[Data provided — start]

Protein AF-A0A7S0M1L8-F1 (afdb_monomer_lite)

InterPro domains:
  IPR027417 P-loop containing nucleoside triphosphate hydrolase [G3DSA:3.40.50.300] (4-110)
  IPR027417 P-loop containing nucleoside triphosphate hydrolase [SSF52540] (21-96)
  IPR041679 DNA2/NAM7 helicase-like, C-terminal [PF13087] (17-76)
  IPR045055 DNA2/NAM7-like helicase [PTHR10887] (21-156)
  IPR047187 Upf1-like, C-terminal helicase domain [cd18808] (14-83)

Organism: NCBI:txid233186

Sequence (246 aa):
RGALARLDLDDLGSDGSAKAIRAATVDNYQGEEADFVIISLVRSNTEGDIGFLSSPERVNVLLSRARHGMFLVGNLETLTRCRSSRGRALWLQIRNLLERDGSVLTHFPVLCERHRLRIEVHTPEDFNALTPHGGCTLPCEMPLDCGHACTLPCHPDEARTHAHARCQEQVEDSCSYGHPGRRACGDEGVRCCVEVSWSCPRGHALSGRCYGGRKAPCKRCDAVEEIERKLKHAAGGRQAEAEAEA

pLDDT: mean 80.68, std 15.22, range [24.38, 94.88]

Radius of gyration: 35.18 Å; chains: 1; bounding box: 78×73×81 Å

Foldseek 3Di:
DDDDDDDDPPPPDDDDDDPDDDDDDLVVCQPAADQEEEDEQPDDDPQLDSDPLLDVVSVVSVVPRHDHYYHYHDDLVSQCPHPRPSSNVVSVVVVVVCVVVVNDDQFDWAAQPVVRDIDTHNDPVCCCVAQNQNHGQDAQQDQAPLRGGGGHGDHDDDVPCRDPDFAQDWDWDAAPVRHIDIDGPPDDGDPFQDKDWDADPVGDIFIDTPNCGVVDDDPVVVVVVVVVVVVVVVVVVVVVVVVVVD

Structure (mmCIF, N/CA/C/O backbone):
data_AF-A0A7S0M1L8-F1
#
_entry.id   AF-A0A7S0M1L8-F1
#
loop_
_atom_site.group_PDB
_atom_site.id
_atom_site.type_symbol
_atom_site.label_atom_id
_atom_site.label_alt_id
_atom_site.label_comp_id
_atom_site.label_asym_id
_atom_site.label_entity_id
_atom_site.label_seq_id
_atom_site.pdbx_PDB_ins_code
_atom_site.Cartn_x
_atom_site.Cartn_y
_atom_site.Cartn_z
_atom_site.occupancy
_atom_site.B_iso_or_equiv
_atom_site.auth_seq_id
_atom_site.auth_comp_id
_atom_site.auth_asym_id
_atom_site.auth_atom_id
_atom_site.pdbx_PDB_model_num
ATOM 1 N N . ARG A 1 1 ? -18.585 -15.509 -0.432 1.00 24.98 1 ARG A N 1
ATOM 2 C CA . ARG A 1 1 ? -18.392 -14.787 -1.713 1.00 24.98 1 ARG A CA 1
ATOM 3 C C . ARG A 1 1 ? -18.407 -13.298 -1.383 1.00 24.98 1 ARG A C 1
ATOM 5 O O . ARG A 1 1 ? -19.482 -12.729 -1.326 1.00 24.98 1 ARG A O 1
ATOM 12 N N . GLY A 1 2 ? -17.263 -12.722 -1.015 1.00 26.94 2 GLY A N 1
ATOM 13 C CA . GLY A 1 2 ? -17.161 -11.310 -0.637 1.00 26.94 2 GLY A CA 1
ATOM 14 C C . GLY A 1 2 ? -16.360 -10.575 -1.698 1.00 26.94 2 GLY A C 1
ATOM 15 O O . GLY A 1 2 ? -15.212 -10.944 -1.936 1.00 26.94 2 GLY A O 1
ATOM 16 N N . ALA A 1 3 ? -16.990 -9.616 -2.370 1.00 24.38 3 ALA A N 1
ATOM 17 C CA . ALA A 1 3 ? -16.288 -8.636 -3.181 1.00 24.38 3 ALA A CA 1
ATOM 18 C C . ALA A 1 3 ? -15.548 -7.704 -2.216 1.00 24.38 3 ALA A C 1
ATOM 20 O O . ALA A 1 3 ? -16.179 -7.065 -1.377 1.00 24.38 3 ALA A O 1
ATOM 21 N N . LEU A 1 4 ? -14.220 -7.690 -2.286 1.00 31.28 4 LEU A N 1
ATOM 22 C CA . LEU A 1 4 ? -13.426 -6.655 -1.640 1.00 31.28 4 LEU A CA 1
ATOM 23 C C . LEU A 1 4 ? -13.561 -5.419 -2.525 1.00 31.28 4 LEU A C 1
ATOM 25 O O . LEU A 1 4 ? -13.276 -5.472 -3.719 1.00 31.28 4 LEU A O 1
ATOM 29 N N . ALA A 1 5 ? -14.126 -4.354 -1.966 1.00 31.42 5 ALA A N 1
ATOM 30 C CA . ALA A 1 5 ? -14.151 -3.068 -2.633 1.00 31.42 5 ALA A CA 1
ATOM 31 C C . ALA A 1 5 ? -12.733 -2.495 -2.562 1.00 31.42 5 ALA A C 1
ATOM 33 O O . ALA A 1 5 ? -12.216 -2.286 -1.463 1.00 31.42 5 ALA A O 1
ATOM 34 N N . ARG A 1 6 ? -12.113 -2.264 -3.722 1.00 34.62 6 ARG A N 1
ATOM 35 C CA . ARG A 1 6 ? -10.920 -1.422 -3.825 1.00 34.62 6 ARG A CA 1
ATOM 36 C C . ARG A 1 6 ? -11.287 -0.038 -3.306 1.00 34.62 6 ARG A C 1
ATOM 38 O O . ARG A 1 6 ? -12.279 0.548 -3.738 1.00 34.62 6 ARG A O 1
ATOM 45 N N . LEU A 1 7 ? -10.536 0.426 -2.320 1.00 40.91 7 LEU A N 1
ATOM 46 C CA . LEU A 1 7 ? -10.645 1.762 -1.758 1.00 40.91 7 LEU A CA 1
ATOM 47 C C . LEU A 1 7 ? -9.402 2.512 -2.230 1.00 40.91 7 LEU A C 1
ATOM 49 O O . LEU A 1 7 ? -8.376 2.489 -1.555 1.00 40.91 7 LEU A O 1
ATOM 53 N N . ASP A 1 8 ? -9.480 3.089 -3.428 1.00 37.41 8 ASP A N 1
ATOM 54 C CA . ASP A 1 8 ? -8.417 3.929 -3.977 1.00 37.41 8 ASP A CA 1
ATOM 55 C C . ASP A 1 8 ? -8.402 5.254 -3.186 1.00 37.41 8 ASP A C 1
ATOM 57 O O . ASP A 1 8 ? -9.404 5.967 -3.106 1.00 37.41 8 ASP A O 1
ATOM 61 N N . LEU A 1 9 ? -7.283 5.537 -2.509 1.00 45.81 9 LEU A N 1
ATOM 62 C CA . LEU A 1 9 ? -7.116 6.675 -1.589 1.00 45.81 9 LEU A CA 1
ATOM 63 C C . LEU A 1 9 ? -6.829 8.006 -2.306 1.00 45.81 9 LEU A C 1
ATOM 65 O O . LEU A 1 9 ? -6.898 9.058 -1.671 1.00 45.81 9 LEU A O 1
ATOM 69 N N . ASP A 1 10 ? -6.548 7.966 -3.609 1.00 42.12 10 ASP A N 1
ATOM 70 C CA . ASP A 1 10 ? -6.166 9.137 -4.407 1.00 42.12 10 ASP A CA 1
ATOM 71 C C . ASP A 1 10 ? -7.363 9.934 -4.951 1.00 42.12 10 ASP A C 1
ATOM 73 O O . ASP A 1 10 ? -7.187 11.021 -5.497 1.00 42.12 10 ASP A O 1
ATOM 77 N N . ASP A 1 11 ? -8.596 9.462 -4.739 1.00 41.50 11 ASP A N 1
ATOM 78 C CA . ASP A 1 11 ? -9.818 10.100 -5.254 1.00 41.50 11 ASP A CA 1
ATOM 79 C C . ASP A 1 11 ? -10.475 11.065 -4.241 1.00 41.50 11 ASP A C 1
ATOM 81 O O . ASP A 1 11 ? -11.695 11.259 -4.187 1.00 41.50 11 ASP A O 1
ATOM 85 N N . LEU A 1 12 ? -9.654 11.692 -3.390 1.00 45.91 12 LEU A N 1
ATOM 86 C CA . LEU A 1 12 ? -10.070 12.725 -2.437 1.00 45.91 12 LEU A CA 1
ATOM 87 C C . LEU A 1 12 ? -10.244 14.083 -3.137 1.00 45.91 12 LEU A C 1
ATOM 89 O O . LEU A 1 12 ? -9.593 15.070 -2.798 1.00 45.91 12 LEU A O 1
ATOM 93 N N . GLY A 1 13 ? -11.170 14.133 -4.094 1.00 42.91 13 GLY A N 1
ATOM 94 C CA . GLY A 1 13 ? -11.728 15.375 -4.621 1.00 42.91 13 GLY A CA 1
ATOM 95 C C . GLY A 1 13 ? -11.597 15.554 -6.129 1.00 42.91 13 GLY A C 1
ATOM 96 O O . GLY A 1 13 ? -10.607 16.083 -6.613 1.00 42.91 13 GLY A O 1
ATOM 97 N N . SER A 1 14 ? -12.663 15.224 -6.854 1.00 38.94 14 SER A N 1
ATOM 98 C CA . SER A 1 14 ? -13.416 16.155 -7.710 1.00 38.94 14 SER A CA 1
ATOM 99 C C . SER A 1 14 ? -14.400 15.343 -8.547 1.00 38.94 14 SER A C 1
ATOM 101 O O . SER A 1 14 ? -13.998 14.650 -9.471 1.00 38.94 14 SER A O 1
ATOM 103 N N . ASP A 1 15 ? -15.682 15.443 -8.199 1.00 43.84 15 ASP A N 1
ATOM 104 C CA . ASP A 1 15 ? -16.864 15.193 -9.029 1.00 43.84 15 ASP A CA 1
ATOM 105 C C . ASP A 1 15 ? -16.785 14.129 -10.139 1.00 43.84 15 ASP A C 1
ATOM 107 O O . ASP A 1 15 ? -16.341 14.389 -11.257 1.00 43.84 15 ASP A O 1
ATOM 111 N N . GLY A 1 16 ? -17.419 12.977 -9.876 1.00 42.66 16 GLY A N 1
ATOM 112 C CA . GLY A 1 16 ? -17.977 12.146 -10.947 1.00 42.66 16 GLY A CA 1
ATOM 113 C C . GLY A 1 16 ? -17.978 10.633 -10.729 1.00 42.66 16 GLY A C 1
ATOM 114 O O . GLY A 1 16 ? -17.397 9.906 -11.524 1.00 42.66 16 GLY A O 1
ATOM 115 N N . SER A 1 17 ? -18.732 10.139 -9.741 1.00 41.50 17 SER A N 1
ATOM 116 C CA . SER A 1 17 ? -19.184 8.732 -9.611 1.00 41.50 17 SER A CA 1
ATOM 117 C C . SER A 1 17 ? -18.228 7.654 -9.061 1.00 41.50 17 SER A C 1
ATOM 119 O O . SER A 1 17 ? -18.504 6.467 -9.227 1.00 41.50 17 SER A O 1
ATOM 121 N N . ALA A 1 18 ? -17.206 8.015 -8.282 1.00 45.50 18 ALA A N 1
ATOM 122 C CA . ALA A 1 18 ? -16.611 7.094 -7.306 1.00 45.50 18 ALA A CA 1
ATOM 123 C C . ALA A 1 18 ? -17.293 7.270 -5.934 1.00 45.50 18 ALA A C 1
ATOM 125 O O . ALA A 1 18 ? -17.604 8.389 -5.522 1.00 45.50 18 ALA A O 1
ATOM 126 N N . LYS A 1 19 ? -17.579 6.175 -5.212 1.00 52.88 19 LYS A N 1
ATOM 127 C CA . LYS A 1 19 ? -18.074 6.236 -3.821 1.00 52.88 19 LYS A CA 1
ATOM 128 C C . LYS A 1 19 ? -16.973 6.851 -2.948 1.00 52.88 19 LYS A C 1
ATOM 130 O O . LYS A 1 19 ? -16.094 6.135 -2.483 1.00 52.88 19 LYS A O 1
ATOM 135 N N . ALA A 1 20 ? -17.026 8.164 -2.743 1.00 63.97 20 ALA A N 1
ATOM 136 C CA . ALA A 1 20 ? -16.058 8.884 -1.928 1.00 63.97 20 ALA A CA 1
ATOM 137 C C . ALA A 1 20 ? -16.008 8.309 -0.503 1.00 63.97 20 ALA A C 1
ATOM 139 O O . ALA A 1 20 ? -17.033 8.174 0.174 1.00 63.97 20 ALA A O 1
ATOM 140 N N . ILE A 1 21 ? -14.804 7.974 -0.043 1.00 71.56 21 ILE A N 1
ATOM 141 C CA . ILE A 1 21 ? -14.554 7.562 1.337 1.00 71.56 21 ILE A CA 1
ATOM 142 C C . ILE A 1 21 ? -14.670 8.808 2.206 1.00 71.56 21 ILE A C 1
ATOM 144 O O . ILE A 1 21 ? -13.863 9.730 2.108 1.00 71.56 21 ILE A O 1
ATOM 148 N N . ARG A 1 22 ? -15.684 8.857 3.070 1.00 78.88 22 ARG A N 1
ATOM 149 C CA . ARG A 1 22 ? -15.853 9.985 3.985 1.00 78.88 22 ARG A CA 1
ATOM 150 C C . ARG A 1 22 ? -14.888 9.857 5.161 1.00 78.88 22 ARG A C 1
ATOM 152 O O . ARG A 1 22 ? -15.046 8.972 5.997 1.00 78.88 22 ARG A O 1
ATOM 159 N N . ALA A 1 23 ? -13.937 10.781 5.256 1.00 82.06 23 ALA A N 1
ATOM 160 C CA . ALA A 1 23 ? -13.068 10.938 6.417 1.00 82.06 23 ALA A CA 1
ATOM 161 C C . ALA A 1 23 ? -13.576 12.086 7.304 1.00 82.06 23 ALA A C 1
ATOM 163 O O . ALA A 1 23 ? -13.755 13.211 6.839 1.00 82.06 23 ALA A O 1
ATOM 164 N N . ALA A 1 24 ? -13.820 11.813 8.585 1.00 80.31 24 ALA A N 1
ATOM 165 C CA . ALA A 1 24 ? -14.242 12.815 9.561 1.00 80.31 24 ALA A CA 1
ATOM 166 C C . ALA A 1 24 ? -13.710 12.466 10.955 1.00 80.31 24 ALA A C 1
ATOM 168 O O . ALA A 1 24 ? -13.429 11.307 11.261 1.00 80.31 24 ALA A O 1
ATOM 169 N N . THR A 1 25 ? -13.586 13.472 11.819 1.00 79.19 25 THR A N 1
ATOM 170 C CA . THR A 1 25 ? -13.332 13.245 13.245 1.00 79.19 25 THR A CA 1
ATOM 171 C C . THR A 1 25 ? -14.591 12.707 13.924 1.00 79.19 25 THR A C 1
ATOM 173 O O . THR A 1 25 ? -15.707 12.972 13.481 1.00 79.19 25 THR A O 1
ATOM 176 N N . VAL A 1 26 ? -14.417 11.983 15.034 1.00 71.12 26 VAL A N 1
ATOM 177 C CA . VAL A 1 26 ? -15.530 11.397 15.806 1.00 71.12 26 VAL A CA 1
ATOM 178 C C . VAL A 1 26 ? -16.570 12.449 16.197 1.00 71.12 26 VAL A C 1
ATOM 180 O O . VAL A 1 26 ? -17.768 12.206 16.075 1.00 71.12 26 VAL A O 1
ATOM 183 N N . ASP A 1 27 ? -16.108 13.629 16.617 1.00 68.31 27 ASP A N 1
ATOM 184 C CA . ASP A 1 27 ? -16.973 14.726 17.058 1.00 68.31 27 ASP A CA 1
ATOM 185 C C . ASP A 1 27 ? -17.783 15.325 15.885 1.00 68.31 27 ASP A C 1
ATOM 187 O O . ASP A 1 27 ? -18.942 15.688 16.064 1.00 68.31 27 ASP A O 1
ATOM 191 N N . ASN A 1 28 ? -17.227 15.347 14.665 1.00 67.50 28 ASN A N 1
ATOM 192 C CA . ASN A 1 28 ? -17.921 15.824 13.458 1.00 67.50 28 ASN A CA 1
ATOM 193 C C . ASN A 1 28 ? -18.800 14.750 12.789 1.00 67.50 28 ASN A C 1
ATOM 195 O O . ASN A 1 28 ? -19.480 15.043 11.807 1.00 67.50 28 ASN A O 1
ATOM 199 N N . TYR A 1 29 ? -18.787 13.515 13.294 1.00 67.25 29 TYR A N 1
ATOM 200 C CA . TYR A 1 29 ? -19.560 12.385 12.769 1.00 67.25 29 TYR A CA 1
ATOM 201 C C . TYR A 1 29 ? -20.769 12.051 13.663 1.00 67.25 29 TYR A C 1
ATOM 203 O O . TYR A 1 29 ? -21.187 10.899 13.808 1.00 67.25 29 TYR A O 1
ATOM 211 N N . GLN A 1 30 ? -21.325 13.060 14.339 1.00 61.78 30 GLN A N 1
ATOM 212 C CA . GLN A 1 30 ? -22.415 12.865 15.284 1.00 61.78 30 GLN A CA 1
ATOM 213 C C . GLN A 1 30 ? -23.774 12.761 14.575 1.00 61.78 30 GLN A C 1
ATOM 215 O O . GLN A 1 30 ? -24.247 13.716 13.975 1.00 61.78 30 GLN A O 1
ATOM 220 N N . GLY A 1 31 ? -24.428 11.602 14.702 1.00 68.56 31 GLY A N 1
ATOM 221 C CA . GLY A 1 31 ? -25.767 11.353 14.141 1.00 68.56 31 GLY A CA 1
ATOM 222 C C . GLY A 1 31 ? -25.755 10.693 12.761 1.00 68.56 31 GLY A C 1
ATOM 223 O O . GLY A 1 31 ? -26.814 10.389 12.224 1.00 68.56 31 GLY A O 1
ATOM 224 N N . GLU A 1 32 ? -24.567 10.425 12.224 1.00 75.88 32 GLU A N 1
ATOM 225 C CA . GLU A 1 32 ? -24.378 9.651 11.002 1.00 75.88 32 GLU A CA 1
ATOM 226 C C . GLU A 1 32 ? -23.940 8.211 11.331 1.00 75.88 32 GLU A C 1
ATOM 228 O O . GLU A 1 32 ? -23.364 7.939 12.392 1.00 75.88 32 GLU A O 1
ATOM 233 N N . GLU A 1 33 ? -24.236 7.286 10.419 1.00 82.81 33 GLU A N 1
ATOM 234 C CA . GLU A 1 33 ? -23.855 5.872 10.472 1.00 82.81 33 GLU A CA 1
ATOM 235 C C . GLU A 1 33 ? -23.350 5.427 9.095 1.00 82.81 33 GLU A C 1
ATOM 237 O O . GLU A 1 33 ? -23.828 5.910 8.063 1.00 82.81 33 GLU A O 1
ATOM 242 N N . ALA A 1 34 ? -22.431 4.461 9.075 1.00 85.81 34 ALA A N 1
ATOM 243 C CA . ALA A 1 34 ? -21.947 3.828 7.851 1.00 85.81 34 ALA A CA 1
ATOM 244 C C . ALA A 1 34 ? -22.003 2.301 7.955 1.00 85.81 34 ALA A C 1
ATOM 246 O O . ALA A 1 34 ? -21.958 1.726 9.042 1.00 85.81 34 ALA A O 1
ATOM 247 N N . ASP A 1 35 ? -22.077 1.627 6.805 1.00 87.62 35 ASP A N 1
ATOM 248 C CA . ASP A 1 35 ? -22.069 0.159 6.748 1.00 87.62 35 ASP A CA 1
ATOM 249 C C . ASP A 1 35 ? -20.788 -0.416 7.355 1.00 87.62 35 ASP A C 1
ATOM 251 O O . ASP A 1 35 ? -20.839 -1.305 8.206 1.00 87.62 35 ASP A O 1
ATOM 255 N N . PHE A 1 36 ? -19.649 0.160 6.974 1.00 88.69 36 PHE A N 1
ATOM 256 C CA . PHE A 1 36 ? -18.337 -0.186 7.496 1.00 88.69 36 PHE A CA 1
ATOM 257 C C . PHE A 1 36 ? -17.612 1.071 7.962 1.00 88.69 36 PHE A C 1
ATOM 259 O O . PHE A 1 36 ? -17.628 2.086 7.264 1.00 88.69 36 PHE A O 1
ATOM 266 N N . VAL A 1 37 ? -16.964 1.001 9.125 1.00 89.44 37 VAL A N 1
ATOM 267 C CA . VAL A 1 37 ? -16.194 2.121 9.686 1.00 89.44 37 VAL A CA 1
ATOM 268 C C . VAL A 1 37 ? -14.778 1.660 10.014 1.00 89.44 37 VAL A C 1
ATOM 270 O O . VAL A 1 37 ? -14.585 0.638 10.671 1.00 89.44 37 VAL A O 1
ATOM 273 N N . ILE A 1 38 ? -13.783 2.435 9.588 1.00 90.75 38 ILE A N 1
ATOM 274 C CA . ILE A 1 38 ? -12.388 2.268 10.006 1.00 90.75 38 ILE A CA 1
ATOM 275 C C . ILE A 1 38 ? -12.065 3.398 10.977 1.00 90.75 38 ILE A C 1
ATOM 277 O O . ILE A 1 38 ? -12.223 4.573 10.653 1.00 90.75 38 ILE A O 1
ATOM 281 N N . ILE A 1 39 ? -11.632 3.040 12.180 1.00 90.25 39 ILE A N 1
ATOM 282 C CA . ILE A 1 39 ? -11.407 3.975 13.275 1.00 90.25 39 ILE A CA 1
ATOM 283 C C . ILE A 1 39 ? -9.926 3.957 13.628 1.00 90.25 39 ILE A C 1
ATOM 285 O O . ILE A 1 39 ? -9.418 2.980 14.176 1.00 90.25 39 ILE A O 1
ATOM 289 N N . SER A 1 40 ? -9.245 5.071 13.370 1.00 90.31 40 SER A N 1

[Data provided — finish]

• [About this task]
In the listing above, find the line containing "ATOM 248 C CA" and the line containing "ATOM 273 N N". Output them and every line between, exactly, and nothing else.

• [Output below]
ATOM 248 C CA . ASP A 1 35 ? -22.069 0.159 6.748 1.00 87.62 35 ASP A CA 1
ATOM 249 C C . ASP A 1 35 ? -20.788 -0.416 7.355 1.00 87.62 35 ASP A C 1
ATOM 251 O O . ASP A 1 35 ? -20.839 -1.305 8.206 1.00 87.62 35 ASP A O 1
ATOM 255 N N . PHE A 1 36 ? -19.649 0.160 6.974 1.00 88.69 36 PHE A N 1
ATOM 256 C CA . PHE A 1 36 ? -18.337 -0.186 7.496 1.00 88.69 36 PHE A CA 1
ATOM 257 C C . PHE A 1 36 ? -17.612 1.071 7.962 1.00 88.69 36 PHE A C 1
ATOM 259 O O . PHE A 1 36 ? -17.628 2.086 7.264 1.00 88.69 36 PHE A O 1
ATOM 266 N N . VAL A 1 37 ? -16.964 1.001 9.125 1.00 89.44 37 VAL A N 1
ATOM 267 C CA . VAL A 1 37 ? -16.194 2.121 9.686 1.00 89.44 37 VAL A CA 1
ATOM 268 C C . VAL A 1 37 ? -14.778 1.660 10.014 1.00 89.44 37 VAL A C 1
ATOM 270 O O . VAL A 1 37 ? -14.585 0.638 10.671 1.00 89.44 37 VAL A O 1
ATOM 273 N N . ILE A 1 38 ? -13.783 2.435 9.588 1.00 90.75 38 ILE A N 1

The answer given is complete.